Work instructions: Copy verbatim the block of lines in the entries below whose first line contains "ATOM 96 C CA" and whose last line contains "ATOM 125 C CA". Leave out all other lines.

Data to examine:

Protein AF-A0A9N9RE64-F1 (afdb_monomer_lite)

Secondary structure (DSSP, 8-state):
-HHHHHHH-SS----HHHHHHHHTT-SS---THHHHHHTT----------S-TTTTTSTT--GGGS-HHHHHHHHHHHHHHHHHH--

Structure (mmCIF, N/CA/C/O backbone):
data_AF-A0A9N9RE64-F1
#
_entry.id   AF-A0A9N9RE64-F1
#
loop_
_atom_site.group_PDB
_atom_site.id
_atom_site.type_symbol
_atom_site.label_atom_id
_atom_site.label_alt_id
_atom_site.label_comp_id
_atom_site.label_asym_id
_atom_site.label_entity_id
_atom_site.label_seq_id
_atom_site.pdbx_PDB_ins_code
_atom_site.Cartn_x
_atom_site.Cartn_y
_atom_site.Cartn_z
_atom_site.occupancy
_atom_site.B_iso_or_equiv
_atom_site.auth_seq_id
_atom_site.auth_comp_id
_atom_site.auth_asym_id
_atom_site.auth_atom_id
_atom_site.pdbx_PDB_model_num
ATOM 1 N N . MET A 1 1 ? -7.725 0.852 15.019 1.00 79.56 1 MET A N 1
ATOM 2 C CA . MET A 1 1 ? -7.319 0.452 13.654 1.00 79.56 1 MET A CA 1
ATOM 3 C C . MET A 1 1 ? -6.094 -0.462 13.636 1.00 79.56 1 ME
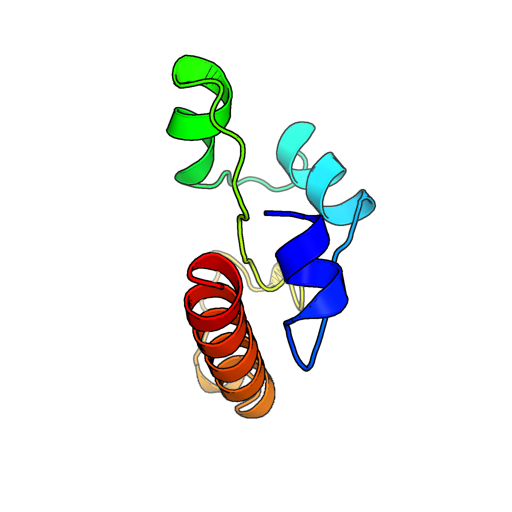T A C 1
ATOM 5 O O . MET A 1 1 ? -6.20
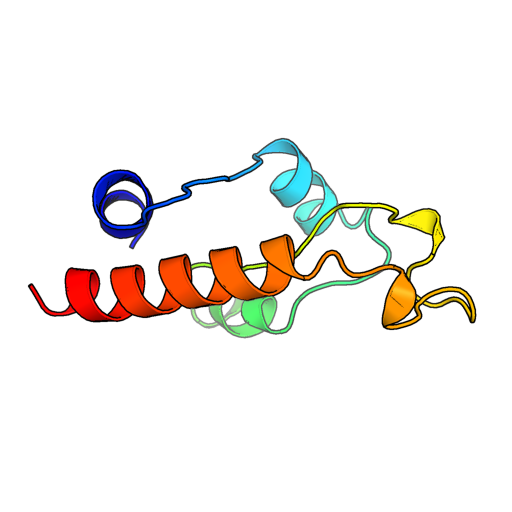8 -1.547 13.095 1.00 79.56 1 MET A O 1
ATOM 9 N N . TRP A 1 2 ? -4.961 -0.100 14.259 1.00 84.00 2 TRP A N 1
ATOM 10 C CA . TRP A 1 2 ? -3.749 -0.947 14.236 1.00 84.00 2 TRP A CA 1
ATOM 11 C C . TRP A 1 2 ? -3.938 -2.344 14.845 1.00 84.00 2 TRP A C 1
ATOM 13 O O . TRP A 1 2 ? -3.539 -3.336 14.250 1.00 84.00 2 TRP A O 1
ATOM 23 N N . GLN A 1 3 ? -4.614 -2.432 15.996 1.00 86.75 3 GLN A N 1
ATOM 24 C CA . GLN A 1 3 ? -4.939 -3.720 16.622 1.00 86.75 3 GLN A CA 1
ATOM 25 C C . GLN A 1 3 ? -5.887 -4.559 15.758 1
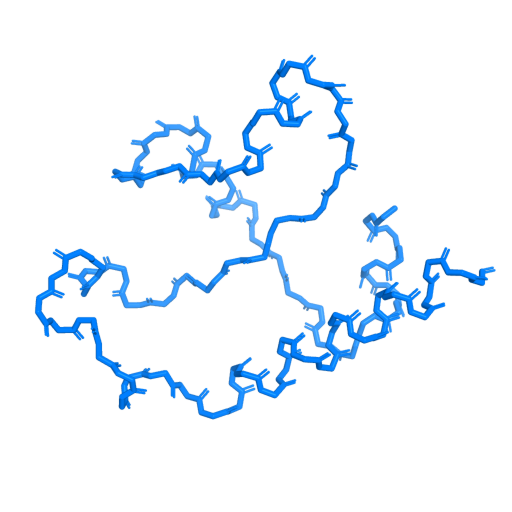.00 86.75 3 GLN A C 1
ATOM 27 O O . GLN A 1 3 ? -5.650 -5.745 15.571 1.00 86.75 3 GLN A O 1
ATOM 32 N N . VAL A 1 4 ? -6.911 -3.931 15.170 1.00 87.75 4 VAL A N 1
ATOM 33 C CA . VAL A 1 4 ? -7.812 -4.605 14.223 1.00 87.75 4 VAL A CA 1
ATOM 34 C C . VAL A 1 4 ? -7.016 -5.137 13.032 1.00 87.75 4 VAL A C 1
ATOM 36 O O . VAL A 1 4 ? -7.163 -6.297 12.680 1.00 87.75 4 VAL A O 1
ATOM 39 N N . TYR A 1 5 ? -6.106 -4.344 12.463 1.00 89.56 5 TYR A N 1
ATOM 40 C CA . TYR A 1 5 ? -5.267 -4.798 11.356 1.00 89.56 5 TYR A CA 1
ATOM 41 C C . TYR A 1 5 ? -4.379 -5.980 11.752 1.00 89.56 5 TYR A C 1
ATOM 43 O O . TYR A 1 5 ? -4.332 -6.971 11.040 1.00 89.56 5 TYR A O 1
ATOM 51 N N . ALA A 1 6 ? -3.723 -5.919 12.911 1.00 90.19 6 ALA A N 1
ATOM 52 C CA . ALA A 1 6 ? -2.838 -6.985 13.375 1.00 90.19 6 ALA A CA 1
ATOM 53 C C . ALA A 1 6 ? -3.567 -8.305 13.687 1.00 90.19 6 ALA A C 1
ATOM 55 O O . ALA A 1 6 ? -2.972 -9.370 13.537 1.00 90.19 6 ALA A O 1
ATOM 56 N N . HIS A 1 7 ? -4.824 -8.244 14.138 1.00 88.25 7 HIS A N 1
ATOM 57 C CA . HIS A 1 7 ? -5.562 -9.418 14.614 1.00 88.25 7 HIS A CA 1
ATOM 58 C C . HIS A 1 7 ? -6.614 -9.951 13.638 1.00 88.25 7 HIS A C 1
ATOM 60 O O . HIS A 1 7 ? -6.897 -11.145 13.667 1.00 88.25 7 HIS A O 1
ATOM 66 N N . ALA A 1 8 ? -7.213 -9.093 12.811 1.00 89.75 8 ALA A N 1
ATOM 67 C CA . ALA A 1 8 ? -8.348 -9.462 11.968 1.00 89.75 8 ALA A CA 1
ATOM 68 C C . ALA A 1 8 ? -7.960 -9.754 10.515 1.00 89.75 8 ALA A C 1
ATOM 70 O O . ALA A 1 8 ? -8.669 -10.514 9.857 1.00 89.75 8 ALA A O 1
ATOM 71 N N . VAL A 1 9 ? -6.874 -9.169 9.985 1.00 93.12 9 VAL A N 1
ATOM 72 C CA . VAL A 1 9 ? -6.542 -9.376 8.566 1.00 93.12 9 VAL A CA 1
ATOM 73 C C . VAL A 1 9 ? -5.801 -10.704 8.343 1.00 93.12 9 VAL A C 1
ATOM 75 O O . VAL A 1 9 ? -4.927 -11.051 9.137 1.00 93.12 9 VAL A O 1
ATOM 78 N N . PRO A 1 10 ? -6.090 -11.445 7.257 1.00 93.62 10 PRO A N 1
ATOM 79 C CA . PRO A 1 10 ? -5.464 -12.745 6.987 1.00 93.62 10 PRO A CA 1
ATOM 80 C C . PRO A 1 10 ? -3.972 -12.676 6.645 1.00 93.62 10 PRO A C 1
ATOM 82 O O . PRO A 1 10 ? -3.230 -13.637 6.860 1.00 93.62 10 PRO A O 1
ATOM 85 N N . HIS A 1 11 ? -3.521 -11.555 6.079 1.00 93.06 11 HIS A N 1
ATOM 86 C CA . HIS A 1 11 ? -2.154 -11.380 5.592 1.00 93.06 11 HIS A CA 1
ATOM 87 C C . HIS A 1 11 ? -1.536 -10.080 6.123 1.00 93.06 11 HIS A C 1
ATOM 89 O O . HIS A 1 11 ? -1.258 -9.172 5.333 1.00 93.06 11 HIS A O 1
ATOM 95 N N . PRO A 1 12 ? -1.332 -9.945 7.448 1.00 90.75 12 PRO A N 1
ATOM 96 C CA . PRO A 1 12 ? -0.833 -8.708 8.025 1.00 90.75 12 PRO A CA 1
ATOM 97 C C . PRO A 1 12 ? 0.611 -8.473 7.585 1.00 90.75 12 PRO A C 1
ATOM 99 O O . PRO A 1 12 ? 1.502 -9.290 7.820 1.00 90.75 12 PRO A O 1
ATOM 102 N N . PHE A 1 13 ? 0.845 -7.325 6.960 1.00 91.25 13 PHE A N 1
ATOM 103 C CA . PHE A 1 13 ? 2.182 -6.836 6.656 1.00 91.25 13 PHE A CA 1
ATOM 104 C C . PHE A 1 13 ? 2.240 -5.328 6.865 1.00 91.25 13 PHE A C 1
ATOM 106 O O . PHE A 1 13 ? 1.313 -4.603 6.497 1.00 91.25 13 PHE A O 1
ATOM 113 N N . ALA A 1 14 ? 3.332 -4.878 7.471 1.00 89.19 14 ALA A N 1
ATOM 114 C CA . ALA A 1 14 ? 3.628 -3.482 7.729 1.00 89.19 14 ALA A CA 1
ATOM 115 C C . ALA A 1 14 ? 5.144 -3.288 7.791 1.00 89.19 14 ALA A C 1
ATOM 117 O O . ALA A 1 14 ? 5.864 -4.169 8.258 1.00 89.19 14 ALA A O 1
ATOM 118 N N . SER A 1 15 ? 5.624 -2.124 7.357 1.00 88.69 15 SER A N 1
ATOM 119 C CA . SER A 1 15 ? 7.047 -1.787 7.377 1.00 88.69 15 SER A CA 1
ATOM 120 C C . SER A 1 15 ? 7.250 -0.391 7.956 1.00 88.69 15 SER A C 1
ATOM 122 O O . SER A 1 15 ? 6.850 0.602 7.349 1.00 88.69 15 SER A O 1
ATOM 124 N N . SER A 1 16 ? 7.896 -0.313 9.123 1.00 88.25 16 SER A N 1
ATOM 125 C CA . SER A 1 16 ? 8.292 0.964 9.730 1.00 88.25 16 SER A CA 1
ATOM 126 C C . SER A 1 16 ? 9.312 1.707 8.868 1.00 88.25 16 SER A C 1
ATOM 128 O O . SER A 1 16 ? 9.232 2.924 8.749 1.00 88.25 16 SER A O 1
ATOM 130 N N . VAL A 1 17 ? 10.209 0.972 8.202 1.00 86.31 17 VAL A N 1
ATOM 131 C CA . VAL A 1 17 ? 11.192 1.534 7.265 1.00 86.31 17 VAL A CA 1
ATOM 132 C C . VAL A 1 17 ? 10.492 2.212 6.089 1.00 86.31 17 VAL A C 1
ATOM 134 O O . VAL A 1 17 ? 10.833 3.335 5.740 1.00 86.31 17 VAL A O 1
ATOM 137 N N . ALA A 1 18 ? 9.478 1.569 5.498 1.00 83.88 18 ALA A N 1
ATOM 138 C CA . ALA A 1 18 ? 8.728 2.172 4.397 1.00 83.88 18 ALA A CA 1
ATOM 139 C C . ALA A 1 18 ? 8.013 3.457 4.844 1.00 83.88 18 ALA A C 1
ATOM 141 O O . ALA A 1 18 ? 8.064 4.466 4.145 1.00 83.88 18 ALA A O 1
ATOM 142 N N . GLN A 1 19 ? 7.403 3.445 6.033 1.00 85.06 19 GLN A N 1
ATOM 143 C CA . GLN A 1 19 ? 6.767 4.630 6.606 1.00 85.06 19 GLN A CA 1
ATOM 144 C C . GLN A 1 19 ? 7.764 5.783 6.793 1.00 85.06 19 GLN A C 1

Solution:
ATOM 96 C CA . PRO A 1 12 ? -0.833 -8.708 8.025 1.00 90.75 12 PRO A CA 1
ATOM 97 C C . PRO A 1 12 ? 0.611 -8.473 7.585 1.00 90.75 12 PRO A C 1
ATOM 99 O O . PRO A 1 12 ? 1.502 -9.290 7.820 1.00 90.75 12 PRO A O 1
ATOM 102 N N . PHE A 1 13 ? 0.845 -7.325 6.960 1.00 91.25 13 PHE A N 1
ATOM 103 C CA . PHE A 1 13 ? 2.182 -6.836 6.656 1.00 91.25 13 PHE A CA 1
ATOM 104 C C . PHE A 1 13 ? 2.240 -5.328 6.865 1.00 91.25 13 PHE A C 1
ATOM 106 O O . PHE A 1 13 ? 1.313 -4.603 6.497 1.00 91.25 13 PHE A O 1
ATOM 113 N N . ALA A 1 14 ? 3.332 -4.878 7.471 1.00 89.19 14 ALA A N 1
ATOM 114 C CA . ALA A 1 14 ? 3.628 -3.482 7.729 1.00 89.19 14 ALA A CA 1
ATOM 115 C C . ALA A 1 14 ? 5.144 -3.288 7.791 1.00 89.19 14 ALA A C 1
ATOM 117 O O . ALA A 1 14 ? 5.864 -4.169 8.258 1.00 89.19 14 ALA A O 1
ATOM 118 N N . SER A 1 15 ? 5.624 -2.124 7.357 1.00 88.69 15 SER A N 1
ATOM 119 C CA . SER A 1 15 ? 7.047 -1.787 7.377 1.00 88.69 15 SER A CA 1
ATOM 120 C C . SER A 1 15 ? 7.250 -0.391 7.956 1.00 88.69 15 SER A C 1
ATOM 122 O O . SER A 1 15 ? 6.850 0.602 7.349 1.00 88.69 15 SER A O 1
ATOM 124 N N . SER A 1 16 ? 7.896 -0.313 9.123 1.00 88.25 16 SER A N 1
ATOM 125 C CA . SER A 1 16 ? 8.292 0.964 9.730 1.00 88.25 16 SER A CA 1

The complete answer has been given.